● Exercise inputs
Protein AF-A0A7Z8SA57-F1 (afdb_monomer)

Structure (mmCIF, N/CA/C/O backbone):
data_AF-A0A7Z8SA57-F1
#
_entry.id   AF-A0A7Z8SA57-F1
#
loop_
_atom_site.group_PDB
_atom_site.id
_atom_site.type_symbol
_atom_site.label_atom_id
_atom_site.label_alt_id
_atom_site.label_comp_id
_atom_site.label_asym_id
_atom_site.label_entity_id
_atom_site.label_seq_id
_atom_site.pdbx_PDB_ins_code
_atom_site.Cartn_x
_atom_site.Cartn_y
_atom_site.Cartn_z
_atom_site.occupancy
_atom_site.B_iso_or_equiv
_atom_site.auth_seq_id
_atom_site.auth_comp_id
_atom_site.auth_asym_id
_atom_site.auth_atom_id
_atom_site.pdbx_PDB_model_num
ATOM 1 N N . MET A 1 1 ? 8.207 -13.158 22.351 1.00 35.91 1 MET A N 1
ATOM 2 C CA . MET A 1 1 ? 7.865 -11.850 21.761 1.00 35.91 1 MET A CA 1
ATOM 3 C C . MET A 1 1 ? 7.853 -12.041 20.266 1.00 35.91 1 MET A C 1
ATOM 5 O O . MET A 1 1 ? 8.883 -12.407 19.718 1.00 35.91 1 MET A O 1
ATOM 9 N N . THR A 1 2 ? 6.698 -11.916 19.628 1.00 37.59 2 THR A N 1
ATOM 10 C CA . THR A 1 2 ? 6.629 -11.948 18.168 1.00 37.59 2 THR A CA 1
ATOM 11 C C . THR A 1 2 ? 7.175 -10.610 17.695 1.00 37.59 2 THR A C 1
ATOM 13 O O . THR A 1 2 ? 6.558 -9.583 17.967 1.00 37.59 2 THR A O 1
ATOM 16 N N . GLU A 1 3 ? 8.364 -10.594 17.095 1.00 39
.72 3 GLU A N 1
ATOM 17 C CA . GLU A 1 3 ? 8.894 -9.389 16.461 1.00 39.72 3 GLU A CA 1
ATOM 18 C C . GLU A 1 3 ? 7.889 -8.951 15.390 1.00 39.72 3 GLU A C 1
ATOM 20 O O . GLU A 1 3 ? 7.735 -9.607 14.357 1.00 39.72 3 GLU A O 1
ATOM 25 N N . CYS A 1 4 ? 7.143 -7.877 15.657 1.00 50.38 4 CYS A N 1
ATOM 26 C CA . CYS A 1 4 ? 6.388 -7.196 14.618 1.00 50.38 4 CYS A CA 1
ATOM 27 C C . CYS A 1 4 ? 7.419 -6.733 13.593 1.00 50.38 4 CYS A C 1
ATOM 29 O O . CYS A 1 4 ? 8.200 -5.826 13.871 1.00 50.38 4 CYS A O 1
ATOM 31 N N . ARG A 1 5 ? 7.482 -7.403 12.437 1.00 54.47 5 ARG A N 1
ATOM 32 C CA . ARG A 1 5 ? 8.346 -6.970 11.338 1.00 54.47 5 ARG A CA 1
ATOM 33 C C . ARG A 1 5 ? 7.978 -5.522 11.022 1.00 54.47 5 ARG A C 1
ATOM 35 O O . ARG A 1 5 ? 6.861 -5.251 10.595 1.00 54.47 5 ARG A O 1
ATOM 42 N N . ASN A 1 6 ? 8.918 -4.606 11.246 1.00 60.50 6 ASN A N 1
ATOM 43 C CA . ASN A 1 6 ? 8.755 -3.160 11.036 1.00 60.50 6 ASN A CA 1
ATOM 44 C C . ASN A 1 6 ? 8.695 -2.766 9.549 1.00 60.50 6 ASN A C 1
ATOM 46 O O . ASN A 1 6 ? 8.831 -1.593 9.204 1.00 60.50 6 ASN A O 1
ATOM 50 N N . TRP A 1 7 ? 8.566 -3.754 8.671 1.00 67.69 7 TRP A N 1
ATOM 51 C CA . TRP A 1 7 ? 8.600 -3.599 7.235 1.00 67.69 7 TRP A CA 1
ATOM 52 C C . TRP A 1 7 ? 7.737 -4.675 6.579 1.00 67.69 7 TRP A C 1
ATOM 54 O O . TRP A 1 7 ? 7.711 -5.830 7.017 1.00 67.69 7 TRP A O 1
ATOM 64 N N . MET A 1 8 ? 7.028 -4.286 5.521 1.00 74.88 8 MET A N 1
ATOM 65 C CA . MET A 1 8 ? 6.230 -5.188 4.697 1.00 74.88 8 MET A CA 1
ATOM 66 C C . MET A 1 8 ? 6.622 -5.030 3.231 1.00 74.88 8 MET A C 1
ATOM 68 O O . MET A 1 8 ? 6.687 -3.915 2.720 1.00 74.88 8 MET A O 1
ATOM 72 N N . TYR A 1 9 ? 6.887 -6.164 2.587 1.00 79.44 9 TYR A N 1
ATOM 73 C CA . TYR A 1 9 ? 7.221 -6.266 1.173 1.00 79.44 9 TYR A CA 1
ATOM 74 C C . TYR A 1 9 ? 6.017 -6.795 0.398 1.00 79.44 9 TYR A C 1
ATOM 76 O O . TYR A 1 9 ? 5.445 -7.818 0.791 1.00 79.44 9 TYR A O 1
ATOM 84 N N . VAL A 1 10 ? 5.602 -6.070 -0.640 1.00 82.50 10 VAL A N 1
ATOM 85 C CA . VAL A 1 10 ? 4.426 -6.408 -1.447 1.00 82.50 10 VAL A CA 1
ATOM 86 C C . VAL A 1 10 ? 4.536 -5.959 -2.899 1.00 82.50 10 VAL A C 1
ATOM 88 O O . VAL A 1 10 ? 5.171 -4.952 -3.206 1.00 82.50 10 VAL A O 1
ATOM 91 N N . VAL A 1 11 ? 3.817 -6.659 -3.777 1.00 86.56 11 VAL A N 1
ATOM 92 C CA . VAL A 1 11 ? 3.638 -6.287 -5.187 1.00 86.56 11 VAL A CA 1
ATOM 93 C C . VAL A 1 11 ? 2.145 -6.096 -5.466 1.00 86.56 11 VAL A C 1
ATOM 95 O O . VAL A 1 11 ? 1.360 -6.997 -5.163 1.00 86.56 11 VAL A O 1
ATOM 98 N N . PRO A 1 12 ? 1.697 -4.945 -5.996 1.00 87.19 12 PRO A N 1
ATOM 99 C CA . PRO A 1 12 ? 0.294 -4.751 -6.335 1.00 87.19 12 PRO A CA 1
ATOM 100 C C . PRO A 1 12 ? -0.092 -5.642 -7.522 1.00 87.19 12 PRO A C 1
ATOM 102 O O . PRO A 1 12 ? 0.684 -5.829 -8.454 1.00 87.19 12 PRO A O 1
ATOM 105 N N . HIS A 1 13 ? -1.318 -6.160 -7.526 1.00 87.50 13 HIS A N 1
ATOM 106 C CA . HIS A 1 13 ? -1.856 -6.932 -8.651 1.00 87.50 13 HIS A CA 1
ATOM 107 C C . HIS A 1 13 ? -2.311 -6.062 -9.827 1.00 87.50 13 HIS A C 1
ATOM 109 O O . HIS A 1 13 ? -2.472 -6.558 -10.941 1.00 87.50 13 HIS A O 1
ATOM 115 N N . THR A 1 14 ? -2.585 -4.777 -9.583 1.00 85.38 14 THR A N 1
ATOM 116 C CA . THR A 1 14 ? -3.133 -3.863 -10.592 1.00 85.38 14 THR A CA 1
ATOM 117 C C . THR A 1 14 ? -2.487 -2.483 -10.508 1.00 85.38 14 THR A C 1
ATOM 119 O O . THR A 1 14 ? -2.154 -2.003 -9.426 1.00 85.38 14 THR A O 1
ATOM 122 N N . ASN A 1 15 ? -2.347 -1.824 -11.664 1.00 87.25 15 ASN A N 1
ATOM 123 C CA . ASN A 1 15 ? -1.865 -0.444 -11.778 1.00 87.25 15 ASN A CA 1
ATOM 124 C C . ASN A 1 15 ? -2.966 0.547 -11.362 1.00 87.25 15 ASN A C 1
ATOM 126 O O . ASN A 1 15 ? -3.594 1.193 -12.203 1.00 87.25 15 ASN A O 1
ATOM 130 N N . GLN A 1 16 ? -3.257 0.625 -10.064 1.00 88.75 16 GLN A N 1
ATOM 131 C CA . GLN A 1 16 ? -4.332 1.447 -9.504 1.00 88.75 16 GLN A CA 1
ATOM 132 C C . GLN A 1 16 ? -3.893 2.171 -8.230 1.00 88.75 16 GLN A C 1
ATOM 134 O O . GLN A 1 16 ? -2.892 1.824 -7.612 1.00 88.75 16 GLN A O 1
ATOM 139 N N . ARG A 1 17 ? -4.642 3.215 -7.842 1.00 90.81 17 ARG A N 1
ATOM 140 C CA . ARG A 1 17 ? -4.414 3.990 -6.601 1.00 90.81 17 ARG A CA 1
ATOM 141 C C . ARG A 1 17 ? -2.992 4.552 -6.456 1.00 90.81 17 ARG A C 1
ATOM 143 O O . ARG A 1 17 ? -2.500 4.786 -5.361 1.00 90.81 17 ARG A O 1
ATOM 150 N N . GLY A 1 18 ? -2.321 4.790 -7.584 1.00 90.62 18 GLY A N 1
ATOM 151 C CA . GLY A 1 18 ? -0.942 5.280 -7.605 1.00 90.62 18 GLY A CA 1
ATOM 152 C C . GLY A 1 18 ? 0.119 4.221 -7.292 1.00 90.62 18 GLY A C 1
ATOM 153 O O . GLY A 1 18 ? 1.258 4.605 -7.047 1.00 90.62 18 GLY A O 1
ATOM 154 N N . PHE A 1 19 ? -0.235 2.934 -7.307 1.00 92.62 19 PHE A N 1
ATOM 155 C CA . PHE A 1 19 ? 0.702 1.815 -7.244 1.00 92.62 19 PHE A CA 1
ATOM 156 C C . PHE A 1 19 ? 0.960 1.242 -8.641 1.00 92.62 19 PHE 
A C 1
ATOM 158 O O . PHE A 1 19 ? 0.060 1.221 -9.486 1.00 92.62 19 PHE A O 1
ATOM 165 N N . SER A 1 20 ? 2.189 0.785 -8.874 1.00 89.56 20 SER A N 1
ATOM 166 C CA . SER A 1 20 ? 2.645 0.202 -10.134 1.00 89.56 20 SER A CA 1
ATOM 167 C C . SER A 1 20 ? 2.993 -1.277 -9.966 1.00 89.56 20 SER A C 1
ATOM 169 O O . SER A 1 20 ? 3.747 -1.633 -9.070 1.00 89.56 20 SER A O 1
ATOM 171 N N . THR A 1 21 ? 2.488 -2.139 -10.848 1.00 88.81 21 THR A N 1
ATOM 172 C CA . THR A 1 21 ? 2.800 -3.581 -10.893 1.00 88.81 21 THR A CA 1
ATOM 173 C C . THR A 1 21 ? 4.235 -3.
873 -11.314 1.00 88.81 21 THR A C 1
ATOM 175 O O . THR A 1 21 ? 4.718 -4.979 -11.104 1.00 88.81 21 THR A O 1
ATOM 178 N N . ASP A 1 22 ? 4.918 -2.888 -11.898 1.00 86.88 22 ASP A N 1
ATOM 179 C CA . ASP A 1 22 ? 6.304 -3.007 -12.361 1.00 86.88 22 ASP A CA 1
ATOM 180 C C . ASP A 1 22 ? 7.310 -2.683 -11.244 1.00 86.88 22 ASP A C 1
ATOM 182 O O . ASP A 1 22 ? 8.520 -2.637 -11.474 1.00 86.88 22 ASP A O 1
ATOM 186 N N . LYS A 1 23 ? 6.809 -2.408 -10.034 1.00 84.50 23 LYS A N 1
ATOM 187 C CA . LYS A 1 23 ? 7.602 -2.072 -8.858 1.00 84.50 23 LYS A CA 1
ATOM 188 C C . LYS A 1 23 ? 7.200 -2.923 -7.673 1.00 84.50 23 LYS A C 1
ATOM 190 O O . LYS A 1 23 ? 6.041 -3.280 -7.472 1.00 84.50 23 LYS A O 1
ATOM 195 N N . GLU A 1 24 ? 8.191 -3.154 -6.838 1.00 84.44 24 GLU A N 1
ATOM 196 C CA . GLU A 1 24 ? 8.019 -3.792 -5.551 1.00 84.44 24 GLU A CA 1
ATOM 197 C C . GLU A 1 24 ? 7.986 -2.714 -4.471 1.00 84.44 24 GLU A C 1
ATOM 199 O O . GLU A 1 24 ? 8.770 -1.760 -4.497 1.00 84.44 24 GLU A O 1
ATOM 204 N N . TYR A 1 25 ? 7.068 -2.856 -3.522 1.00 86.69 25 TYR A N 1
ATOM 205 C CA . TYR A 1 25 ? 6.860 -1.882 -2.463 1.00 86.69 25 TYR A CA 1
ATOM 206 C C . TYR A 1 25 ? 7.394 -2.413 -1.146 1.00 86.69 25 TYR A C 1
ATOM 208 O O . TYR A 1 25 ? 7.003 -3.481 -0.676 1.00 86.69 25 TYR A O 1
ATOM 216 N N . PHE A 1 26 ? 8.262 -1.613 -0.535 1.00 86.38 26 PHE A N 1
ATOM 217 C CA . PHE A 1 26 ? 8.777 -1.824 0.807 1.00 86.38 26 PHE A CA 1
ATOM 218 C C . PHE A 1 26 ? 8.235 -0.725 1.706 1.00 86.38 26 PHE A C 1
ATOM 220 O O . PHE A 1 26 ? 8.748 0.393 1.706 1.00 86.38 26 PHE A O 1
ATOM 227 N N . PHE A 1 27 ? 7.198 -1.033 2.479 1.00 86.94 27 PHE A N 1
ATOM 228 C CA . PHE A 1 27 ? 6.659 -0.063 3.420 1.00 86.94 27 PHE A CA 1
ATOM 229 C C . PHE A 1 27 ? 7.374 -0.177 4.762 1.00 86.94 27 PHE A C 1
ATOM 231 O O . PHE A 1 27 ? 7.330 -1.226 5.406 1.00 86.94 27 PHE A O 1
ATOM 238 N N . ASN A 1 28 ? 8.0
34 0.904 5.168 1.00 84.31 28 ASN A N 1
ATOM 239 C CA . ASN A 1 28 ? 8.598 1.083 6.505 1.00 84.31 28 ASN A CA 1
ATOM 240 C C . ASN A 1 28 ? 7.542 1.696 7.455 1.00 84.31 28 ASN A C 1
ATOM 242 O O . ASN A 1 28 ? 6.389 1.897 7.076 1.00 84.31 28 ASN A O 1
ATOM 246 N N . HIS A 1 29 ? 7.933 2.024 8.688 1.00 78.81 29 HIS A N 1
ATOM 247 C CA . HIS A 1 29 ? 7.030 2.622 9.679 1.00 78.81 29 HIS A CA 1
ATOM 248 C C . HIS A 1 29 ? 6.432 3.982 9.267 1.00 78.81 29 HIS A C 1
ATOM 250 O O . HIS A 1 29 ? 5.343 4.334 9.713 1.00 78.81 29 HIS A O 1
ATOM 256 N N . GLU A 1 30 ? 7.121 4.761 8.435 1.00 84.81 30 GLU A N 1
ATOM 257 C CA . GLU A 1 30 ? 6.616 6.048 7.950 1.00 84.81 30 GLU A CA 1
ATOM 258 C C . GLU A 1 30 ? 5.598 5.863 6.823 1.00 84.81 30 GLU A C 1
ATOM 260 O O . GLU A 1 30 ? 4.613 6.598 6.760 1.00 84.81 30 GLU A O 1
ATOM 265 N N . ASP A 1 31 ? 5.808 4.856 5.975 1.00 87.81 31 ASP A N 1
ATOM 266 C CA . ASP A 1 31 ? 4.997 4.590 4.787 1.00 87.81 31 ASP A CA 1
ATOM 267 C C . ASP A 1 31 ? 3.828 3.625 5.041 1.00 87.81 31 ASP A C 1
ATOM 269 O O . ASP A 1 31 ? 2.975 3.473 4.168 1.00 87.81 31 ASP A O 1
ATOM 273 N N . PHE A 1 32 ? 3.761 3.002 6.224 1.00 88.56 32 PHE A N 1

● What you should do
In the listing above, find the line with "ATOM 134 O O" and the line with "ATOM 141 C C", then print exactly those two lines and every line between them, and nothing more.

● Final answer
ATOM 134 O O . GLN A 1 16 ? -2.892 1.824 -7.612 1.00 88.75 16 GLN A O 1
ATOM 139 N N . ARG A 1 17 ? -4.642 3.215 -7.842 1.00 90.81 17 ARG A N 1
ATOM 140 C CA . ARG A 1 17 ? -4.414 3.990 -6.601 1.00 90.81 17 ARG A CA 1
ATOM 141 C C . ARG A 1 17 ? -2.992 4.552 -6.456 1.00 90.81 17 ARG A C 1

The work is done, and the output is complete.